Записи были сделаны химическим карандашом — уже почти нечитаемым, но если держать под лампой и наклонять лист, буквы проступали. Не дневник и не отчёт. Что-то среднее. Первая страница — список слов, каждое на отдельной строке:
«Запах. Давление. Ритм. Голос. Фигура. Не спать. Считать. Уходить».
Ни дат, ни имён. Только эти восемь слов, которые я прочитал три раза подряд, прежде чем понял, что именно меня в них держит: это не список задач. Это список симптомов. Человек записывал не то, что должен сделать, а то, что с ним происходит. Или то, от чего пытается защититься.
Дальше шли страницы с числами. Даты, время, значения — снятые вручную, без аббревиатур прибора, но узнаваемые: концентрации. Мой предшественник тоже измерял метан. И тоже здесь, рядом с Грумантом: столбцы точек, начиная с декабря прошлого года. Значения в ноябре последовательно росли — не катастрофически, но устойчиво, точно чья-то невидимая рука медленно прибавляла газ на конфорке.
Я перелистнул.
На одной из страниц был рисунок. Схема, сделанная по памяти — неточная, но узнаваемая: контуры посёлка Грумант с севера, как видишь с Кишки. Бараки обозначены квадратами. Шахтный копёр — треугольником. И от одного барака — того, что ближе к шахте, — шли стрелки. Не геологические стрелки газового потока — обычные указатели, какими обозначают направление: вот откуда это идёт. Под рисунком — одно слово: «Всё».
Я закрыл блокнот. Положил обратно в ящик. Это был момент, когда нужно было выбросить его или сдать в архив. Вместо этого я поставил чайник.
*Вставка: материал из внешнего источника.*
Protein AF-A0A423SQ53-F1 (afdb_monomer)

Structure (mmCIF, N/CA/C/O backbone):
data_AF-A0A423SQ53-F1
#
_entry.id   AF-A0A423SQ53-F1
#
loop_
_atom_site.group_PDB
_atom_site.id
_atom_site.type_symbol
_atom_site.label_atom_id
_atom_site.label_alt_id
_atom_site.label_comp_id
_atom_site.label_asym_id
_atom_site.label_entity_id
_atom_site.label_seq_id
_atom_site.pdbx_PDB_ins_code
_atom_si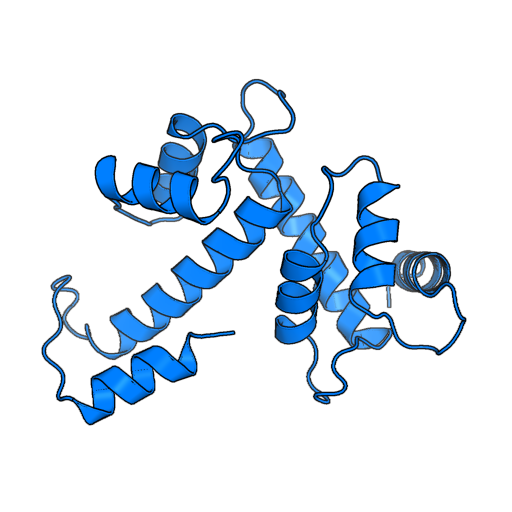te.Cartn_x
_atom_site.Cartn_y
_atom_site.Cartn_z
_atom_site.occupancy
_atom_site.B_iso_or_equiv
_atom_site.auth_seq_id
_atom_site.auth_comp_id
_atom_site.auth_asym_id
_atom_site.auth_atom_id
_atom_site.pdbx_PDB_model_num
ATOM 1 N N . MET A 1 1 ? -6.018 -8.595 -24.046 1.00 55.56 1 MET A N 1
ATOM 2 C CA . MET A 1 1 ? -5.252 -7.690 -23.165 1.00 55.56 1 MET A CA 1
ATOM 3 C C . MET A 1 1 ? -5.189 -6.324 -23.821 1.00 55.56 1 MET A C 1
ATOM 5 O O . MET A 1 1 ? -5.112 -6.282 -25.043 1.00 55.56 1 MET A O 1
ATOM 9 N N . ASP A 1 2 ? -5.276 -5.246 -23.039 1.00 64.12 2 ASP A N 1
ATOM 10 C CA . ASP A 1 2 ? -5.103 -3.875 -23.538 1.00 64.12 2 ASP A CA 1
ATOM 11 C C . ASP A 1 2 ? -3.692 -3.737 -24.159 1.00 64.12 2 ASP A C 1
ATOM 13 O O . ASP A 1 2 ? -2.714 -4.070 -23.480 1.00 64.12 2 ASP A O 1
ATOM 17 N N . PRO A 1 3 ? -3.553 -3.299 -25.428 1.00 65.38 3 PRO A N 1
ATOM 18 C CA . PRO A 1 3 ? -2.254 -3.109 -26.080 1.00 65.38 3 PRO A CA 1
ATOM 19 C C . PRO A 1 3 ? -1.289 -2.227 -25.276 1.00 65.38 3 PRO A C 1
ATOM 21 O O . PRO A 1 3 ? -0.073 -2.421 -25.337 1.00 65.38 3 PRO A O 1
ATOM 24 N N . ASN A 1 4 ? -1.829 -1.300 -24.482 1.00 80.25 4 ASN A N 1
ATOM 25 C CA . ASN A 1 4 ? -1.044 -0.406 -23.641 1.00 80.25 4 ASN A CA 1
ATOM 26 C C . ASN A 1 4 ? -0.337 -1.155 -22.502 1.00 80.25 4 ASN A C 1
ATOM 28 O O . ASN A 1 4 ? 0.798 -0.818 -22.180 1.00 80.25 4 ASN A O 1
ATOM 32 N N . ILE A 1 5 ? -0.946 -2.212 -21.944 1.00 84.62 5 ILE A N 1
ATOM 33 C CA . ILE A 1 5 ? -0.355 -3.007 -20.851 1.00 84.62 5 ILE A CA 1
ATOM 34 C C . ILE A 1 5 ? 0.900 -3.735 -21.332 1.00 84.62 5 ILE A C 1
ATOM 36 O O . ILE A 1 5 ? 1.901 -3.751 -20.627 1.00 84.62 5 ILE A O 1
ATOM 40 N N . VAL A 1 6 ? 0.881 -4.294 -22.547 1.00 88.56 6 VAL A N 1
ATOM 41 C CA . VAL A 1 6 ? 2.044 -5.002 -23.114 1.00 88.56 6 VAL A CA 1
ATOM 42 C C . VAL A 1 6 ? 3.200 -4.039 -23.373 1.00 88.56 6 VAL A C 1
ATOM 44 O O . VAL A 1 6 ? 4.351 -4.362 -23.088 1.00 88.56 6 VAL A O 1
ATOM 47 N N . SER A 1 7 ? 2.900 -2.850 -23.903 1.00 88.00 7 SER A N 1
ATOM 48 C CA . SER A 1 7 ? 3.916 -1.817 -24.113 1.00 88.00 7 SER A CA 1
ATOM 49 C C . SER A 1 7 ? 4.521 -1.351 -22.794 1.00 88.00 7 SER A C 1
ATOM 51 O O . SER A 1 7 ? 5.728 -1.146 -22.723 1.00 88.00 7 SER A O 1
ATOM 53 N N . TRP A 1 8 ? 3.693 -1.174 -21.764 1.00 88.00 8 TRP A N 1
ATOM 54 C CA . TRP A 1 8 ? 4.161 -0.724 -20.460 1.00 88.00 8 TRP A CA 1
ATOM 55 C C . TRP A 1 8 ? 4.971 -1.813 -19.761 1.00 88.00 8 TRP A C 1
ATOM 57 O O . TRP A 1 8 ? 6.058 -1.528 -19.283 1.00 88.00 8 TRP A O 1
ATOM 67 N N . PHE A 1 9 ? 4.522 -3.071 -19.808 1.00 91.31 9 PHE A N 1
ATOM 68 C CA . PHE A 1 9 ? 5.272 -4.217 -19.290 1.00 91.31 9 PHE A CA 1
ATOM 69 C C . PHE A 1 9 ? 6.694 -4.259 -19.857 1.00 91.31 9 PHE A C 1
ATOM 71 O O . PHE A 1 9 ? 7.653 -4.288 -19.100 1.00 91.31 9 PHE A O 1
ATOM 78 N N . ARG A 1 10 ? 6.838 -4.158 -21.185 1.00 91.12 10 ARG A N 1
ATOM 79 C CA . ARG A 1 10 ? 8.154 -4.130 -21.849 1.00 91.12 10 ARG A CA 1
ATOM 80 C C . ARG A 1 10 ? 9.003 -2.909 -21.499 1.00 91.12 10 ARG A C 1
ATOM 82 O O . ARG A 1 10 ? 10.210 -2.949 -21.673 1.00 91.12 10 ARG A O 1
ATOM 89 N N . ALA A 1 11 ? 8.381 -1.805 -21.092 1.00 89.06 11 ALA A N 1
ATOM 90 C CA . ALA A 1 11 ? 9.107 -0.623 -20.638 1.00 89.06 11 ALA A CA 1
ATOM 91 C C . ALA A 1 11 ? 9.590 -0.761 -19.184 1.00 89.06 11 ALA A C 1
ATOM 93 O O . ALA A 1 11 ? 10.542 -0.086 -18.800 1.00 89.06 11 ALA A O 1
ATOM 94 N N . VAL A 1 12 ? 8.923 -1.599 -18.384 1.00 91.25 12 VAL A N 1
ATOM 95 C CA . VAL A 1 12 ? 9.280 -1.880 -16.986 1.00 91.25 12 VAL A CA 1
ATOM 96 C C . VAL A 1 12 ? 10.313 -3.000 -16.889 1.00 91.25 12 VAL A C 1
ATOM 98 O O . VAL A 1 12 ? 11.249 -2.862 -16.113 1.00 91.25 12 VAL A O 1
ATOM 101 N N . ASP A 1 13 ? 10.135 -4.074 -17.661 1.00 94.06 13 ASP A N 1
ATOM 102 C CA . ASP A 1 13 ? 11.033 -5.234 -17.756 1.00 94.06 13 ASP A CA 1
ATOM 103 C C . ASP A 1 13 ? 12.348 -4.814 -18.437 1.00 94.06 13 ASP A C 1
ATOM 105 O O . ASP A 1 13 ? 12.472 -4.824 -19.665 1.00 94.06 13 ASP A O 1
ATOM 109 N N . GLN A 1 14 ? 13.307 -4.335 -17.639 1.00 91.12 14 GLN A N 1
ATOM 110 C CA . GLN A 1 14 ? 14.540 -3.727 -18.146 1.00 91.12 14 GLN A CA 1
ATOM 111 C C . GLN A 1 14 ? 15.532 -4.786 -18.611 1.00 91.12 14 GLN A C 1
ATOM 113 O O . GLN A 1 14 ? 16.293 -4.552 -19.556 1.00 91.12 14 GLN A O 1
ATOM 118 N N . ASP A 1 15 ? 15.537 -5.940 -17.945 1.00 93.06 15 ASP A N 1
ATOM 119 C CA . ASP A 1 15 ? 16.428 -7.045 -18.275 1.00 93.06 15 ASP A CA 1
ATOM 120 C C . ASP A 1 15 ? 15.853 -8.002 -19.336 1.00 93.06 15 ASP A C 1
ATOM 122 O O . ASP A 1 15 ? 16.588 -8.840 -19.861 1.00 93.06 15 ASP A O 1
ATOM 126 N N . ASN A 1 16 ? 14.597 -7.799 -19.754 1.00 92.81 16 ASN A N 1
ATOM 127 C CA . ASN A 1 16 ? 13.857 -8.645 -20.697 1.00 92.81 16 ASN A CA 1
ATOM 128 C C . ASN A 1 16 ? 13.741 -10.101 -20.219 1.00 92.81 16 ASN A C 1
ATOM 130 O O . ASN A 1 16 ? 13.718 -11.031 -21.036 1.00 92.81 16 ASN A O 1
ATOM 134 N N . SER A 1 17 ? 13.680 -10.316 -18.906 1.00 94.75 17 SER A N 1
ATOM 135 C CA . SER A 1 17 ? 13.484 -11.641 -18.316 1.00 94.75 17 SER A CA 1
ATOM 136 C C . SER A 1 17 ? 12.072 -12.184 -18.545 1.00 94.75 17 SER A C 1
ATOM 138 O O . SER A 1 17 ? 11.839 -13.386 -18.382 1.00 94.75 17 SER A O 1
ATOM 140 N N . GLY A 1 18 ? 11.123 -11.330 -18.946 1.00 93.44 18 GLY A N 1
ATOM 141 C CA . GLY A 1 18 ? 9.709 -11.675 -19.047 1.00 93.44 18 GLY A CA 1
ATOM 142 C C . GLY A 1 18 ? 8.994 -11.677 -17.696 1.00 93.44 18 GLY A C 1
ATOM 143 O O . GLY A 1 18 ? 7.837 -12.104 -17.629 1.00 93.44 18 GLY A O 1
ATOM 144 N N . GLN A 1 19 ? 9.655 -11.199 -16.640 1.00 95.25 19 GLN A N 1
ATOM 145 C CA . GLN A 1 19 ? 9.114 -11.039 -15.295 1.00 95.25 19 GLN A CA 1
ATOM 146 C C . GLN A 1 19 ? 9.549 -9.688 -14.730 1.00 95.25 19 GLN A C 1
ATOM 148 O O . GLN A 1 19 ? 10.648 -9.232 -14.998 1.00 95.25 19 GLN A O 1
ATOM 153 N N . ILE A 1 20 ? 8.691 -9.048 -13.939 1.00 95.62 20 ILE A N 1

Пока вода закипала, я смотрел в окно. За стеклом не было ничего, кроме черноты и собственного отражения — худого человека с нехорошим выражением лица, которого я не сразу признал за себя. Отражение смотрело в ту же точку, что и я: туда, где за фьордом должен был быть Грумант. Не было видно ничего. Только темнота.
Потом я всё-таки лёг.
Лежал долго. Думал о том, что Горемыкин записывал числа — такие же, что и я буду записывать с первого декабря. Что его числа говорили о росте. Что он уволился «по состоянию психического здоровья» — и улыбки в отделе кадров, о которых я вспоминал на борту, теперь приобрели другой смысл. Не «ещё один», а «мы знали, что так будет». Люди улыбаются, когда понимают что-то, чего не хотят объяснять.
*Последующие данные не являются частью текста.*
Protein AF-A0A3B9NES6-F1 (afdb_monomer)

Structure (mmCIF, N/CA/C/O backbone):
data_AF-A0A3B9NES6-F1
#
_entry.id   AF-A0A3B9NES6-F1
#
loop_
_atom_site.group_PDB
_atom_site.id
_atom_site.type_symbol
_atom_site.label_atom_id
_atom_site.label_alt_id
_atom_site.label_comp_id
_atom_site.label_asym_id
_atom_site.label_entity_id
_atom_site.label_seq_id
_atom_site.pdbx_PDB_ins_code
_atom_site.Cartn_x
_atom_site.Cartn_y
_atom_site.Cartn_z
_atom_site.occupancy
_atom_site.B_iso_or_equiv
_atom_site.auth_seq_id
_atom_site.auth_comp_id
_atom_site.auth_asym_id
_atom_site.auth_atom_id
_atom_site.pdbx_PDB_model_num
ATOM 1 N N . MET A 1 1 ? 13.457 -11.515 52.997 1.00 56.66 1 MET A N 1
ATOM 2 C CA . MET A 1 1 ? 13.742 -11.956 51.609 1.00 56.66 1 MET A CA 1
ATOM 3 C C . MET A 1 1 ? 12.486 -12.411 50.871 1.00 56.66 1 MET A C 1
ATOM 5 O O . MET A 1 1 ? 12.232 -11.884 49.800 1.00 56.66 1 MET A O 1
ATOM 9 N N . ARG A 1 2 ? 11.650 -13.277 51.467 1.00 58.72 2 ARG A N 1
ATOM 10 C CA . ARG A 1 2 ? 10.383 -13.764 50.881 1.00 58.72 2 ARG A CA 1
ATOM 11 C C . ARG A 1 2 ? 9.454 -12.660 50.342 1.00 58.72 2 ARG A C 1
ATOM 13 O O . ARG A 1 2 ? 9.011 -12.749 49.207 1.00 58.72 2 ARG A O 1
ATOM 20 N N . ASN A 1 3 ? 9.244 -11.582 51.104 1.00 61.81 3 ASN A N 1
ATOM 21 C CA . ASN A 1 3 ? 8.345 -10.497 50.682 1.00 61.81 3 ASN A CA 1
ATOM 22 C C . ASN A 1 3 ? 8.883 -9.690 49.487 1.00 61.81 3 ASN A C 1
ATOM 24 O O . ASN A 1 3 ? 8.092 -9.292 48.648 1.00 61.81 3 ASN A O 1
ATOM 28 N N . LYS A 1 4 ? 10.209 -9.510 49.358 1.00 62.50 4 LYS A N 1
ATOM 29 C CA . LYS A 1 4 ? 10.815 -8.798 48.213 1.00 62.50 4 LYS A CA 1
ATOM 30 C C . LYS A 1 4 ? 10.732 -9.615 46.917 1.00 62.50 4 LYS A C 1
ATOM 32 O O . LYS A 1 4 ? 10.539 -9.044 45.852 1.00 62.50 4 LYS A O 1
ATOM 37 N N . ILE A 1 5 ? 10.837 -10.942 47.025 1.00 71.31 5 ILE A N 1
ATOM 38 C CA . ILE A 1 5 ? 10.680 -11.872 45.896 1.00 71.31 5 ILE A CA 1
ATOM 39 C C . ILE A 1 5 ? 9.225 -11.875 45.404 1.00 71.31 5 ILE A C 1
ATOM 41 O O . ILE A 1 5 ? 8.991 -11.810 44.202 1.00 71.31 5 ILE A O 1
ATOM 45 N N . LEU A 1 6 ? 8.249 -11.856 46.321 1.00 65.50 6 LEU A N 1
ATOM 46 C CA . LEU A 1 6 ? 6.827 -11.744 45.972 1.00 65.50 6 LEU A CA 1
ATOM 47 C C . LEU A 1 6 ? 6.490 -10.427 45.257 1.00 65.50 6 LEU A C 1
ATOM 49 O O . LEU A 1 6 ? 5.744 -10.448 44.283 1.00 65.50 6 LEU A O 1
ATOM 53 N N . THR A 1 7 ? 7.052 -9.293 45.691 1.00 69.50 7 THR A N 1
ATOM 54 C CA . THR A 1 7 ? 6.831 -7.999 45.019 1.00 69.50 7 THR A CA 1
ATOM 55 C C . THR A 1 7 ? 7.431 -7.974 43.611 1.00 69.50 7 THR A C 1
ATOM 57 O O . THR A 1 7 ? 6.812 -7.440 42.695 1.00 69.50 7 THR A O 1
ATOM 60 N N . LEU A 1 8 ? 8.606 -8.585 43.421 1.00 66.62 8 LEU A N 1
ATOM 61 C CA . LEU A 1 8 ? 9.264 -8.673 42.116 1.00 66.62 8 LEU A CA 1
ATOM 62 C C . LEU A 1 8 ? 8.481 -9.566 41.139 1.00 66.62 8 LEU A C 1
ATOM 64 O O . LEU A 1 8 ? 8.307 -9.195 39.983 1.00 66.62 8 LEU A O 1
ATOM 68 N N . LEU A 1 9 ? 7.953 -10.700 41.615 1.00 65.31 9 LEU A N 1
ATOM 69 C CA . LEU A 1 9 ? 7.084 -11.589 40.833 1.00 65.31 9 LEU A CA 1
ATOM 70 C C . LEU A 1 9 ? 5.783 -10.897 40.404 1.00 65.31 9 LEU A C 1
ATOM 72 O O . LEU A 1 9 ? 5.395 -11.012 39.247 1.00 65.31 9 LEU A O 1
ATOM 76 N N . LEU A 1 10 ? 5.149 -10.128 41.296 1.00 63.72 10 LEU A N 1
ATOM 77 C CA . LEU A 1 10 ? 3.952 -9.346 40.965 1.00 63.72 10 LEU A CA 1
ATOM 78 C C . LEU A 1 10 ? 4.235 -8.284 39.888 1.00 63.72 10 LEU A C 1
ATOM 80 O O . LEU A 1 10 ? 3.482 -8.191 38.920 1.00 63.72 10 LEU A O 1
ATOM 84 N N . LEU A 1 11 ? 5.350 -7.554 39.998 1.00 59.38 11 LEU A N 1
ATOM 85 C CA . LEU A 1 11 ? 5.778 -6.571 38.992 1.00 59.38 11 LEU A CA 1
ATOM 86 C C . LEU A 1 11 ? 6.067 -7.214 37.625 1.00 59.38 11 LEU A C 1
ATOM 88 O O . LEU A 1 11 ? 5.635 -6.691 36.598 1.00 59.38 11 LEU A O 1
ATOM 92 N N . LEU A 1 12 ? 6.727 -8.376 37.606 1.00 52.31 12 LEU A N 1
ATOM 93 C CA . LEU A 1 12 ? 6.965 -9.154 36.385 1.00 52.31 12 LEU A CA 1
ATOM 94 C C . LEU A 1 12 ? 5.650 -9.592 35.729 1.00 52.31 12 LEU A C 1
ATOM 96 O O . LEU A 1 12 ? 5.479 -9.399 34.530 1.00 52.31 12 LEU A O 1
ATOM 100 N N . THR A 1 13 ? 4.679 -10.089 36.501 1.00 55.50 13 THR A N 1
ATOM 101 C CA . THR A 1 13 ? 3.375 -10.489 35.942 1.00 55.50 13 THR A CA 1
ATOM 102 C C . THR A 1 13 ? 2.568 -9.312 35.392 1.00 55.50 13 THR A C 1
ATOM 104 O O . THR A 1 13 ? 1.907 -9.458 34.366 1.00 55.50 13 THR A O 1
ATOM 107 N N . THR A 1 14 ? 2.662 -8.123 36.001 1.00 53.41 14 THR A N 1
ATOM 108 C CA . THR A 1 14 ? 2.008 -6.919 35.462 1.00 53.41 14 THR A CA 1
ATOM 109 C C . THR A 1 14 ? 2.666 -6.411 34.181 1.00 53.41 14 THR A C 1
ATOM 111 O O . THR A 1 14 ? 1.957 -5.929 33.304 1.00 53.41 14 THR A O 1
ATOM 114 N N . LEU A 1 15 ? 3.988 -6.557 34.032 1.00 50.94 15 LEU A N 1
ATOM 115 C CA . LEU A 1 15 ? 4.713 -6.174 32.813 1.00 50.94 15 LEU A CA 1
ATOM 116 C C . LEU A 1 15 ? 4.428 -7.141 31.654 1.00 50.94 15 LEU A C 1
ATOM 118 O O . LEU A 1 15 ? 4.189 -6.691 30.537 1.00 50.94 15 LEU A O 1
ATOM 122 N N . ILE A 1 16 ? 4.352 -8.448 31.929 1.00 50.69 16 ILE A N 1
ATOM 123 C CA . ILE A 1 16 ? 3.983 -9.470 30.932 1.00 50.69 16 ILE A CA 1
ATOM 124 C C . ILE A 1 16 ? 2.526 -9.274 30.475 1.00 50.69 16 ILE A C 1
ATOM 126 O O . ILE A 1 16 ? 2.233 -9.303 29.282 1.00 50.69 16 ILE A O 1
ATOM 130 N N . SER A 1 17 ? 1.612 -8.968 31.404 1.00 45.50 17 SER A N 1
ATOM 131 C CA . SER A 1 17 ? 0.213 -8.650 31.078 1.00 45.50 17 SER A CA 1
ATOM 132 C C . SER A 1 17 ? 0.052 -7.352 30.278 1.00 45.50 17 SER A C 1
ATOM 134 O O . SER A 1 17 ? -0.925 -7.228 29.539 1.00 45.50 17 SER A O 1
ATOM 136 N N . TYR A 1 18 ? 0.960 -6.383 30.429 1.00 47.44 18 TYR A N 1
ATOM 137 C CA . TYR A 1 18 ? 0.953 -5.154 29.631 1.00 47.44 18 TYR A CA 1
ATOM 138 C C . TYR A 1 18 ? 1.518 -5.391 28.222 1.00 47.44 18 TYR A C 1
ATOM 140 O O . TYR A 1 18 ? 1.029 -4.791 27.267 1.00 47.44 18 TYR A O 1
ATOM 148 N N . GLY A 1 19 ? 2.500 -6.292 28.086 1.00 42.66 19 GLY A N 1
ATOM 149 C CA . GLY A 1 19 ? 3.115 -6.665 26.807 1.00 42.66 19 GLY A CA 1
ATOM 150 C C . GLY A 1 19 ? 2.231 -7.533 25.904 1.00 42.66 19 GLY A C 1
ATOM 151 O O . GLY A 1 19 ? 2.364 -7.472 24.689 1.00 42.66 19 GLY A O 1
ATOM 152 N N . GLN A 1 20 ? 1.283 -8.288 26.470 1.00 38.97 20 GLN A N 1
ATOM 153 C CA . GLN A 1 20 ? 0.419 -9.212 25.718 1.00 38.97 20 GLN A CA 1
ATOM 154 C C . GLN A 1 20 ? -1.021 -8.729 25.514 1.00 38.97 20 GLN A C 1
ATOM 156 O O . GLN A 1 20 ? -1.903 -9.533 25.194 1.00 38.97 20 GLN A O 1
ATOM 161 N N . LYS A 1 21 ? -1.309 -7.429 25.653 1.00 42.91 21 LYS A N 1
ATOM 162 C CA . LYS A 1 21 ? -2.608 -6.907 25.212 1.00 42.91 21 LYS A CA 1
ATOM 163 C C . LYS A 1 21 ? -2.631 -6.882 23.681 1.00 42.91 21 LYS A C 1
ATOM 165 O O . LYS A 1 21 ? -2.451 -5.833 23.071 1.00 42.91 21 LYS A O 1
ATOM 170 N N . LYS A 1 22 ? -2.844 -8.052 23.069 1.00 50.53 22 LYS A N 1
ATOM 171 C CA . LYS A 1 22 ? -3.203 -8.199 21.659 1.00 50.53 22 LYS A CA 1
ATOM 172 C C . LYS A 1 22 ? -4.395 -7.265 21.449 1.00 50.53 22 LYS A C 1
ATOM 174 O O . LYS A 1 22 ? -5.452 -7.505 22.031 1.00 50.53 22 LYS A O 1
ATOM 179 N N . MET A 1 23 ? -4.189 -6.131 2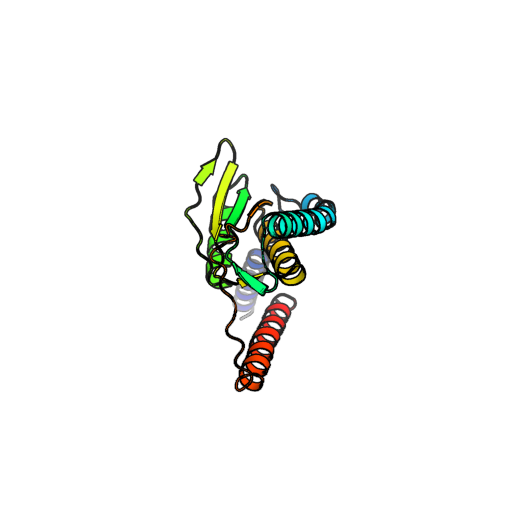0.770 1.00 57.00 23 MET A N 1
ATOM 180 C CA . MET A 1 23 ? -5.298 -5.232 20.453 1.00 57.00 23 MET A CA 1
ATOM 181 C C . MET A 1 23 ? -6.281 -6.065 19.651 1.00 57.00 23 MET A C 1
ATOM 183 O O . MET A 1 23 ? -5.933 -6.563 18.586 1.00 57.00 23 MET A O 1
ATOM 187 N N . GLU A 1 24 ? -7.461 -6.284 20.209 1.00 75.31 24 GLU A N 1
ATOM 188 C CA . GLU A 1 24 ? -8.543 -6.924 19.487 1.00 75.31 24 GLU A CA 1
ATOM 189 C C . GLU A 1 24 ? -8.897 -5.996 18.322 1.00 75.31 24 GLU A C 1
ATOM 191 O O . GLU A 1 24 ? -9.275 -4.844 18.543 1.00 75.31 24 GLU A O 1
ATOM 196 N N . GLN A 1 25 ? -8.662 -6.454 17.091 1.00 85.62 25 GLN A N 1
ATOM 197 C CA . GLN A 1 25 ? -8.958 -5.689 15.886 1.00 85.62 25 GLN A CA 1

Блокнот остался в ящике. Я не вернул его на утро. Не выбросил через неделю. Он лежал там всю зиму — я помню это точно, потому что несколько раз открывал ящик и видел его серую обложку, и каждый раз задвигал ящик обратно. Первый из моих маленьких непоследовательных поступков, которых к февралю наберётся достаточно, чтобы составить характеристику.
Я проснулся в четыре часа ночи — хотя ночь здесь не кончалась. В комнате 312 темнота была та же самая, что в полночь и что в полдень: плотная, казённая, без градаций. Только часы говорили «четыре», и я им верил, потому что больше нечему было верить.
Батарея под окном работала, но с усилием — тепло шло рывками, как у человека с перебитым дыханием. Между рывками воздух успевал охладиться на несколько градусов, и кожа это чувствовала. Я лежал на спине под двумя одеялами и слушал, как в трубах воет что-то отдалённое и упорное — не ветер снаружи, а сама конструкция здания, которая давно освоила собственный язык и теперь разговаривала им со всеми, кто оставался ночевать.
Кружка Горемыкина стояла на подоконнике там, куда я её переставил. Ближе к холодному стеклу. Полметра расстояния ничего не меняли в её смысле.
За окном не было ничего. Баренцбург в полярную ночь выключается как прибор: последний фонарь гаснет около двенадцати, и дальше — чернота без дна, без горизонта, без какого-либо намёка на то, что там всё ещё существует мир. Я читал про полярную ночь — умом всё сходилось. Тело не читало. Тело продолжало выдвигать взгляду: найди что-нибудь, ориентируйся. Взгляд возвращался ни с чем.
В такой темноте граница между «за окном» и «внутри черепа» размывается быстрее, чем ожидаешь.
Я встал в пять. Не потому что выспался. Потому что лежать дальше было невозможно — тело достигло какого-то предела горизонтальной неподвижности, за которым начинается что-то нехорошее.
Умывальная комната на этаже — холодная, с вечной лужей у раковины и зеркалом, которое давно перестало отражать с должной точностью: что-то в покрытии выцвело, и отражение там было слегка смещено, чуть левее, чем нужно. Я чистил зубы и смотрел на это смещённое лицо и думал: вот это смещение — не зеркала, а чего-то внутри — я и привёз с собой.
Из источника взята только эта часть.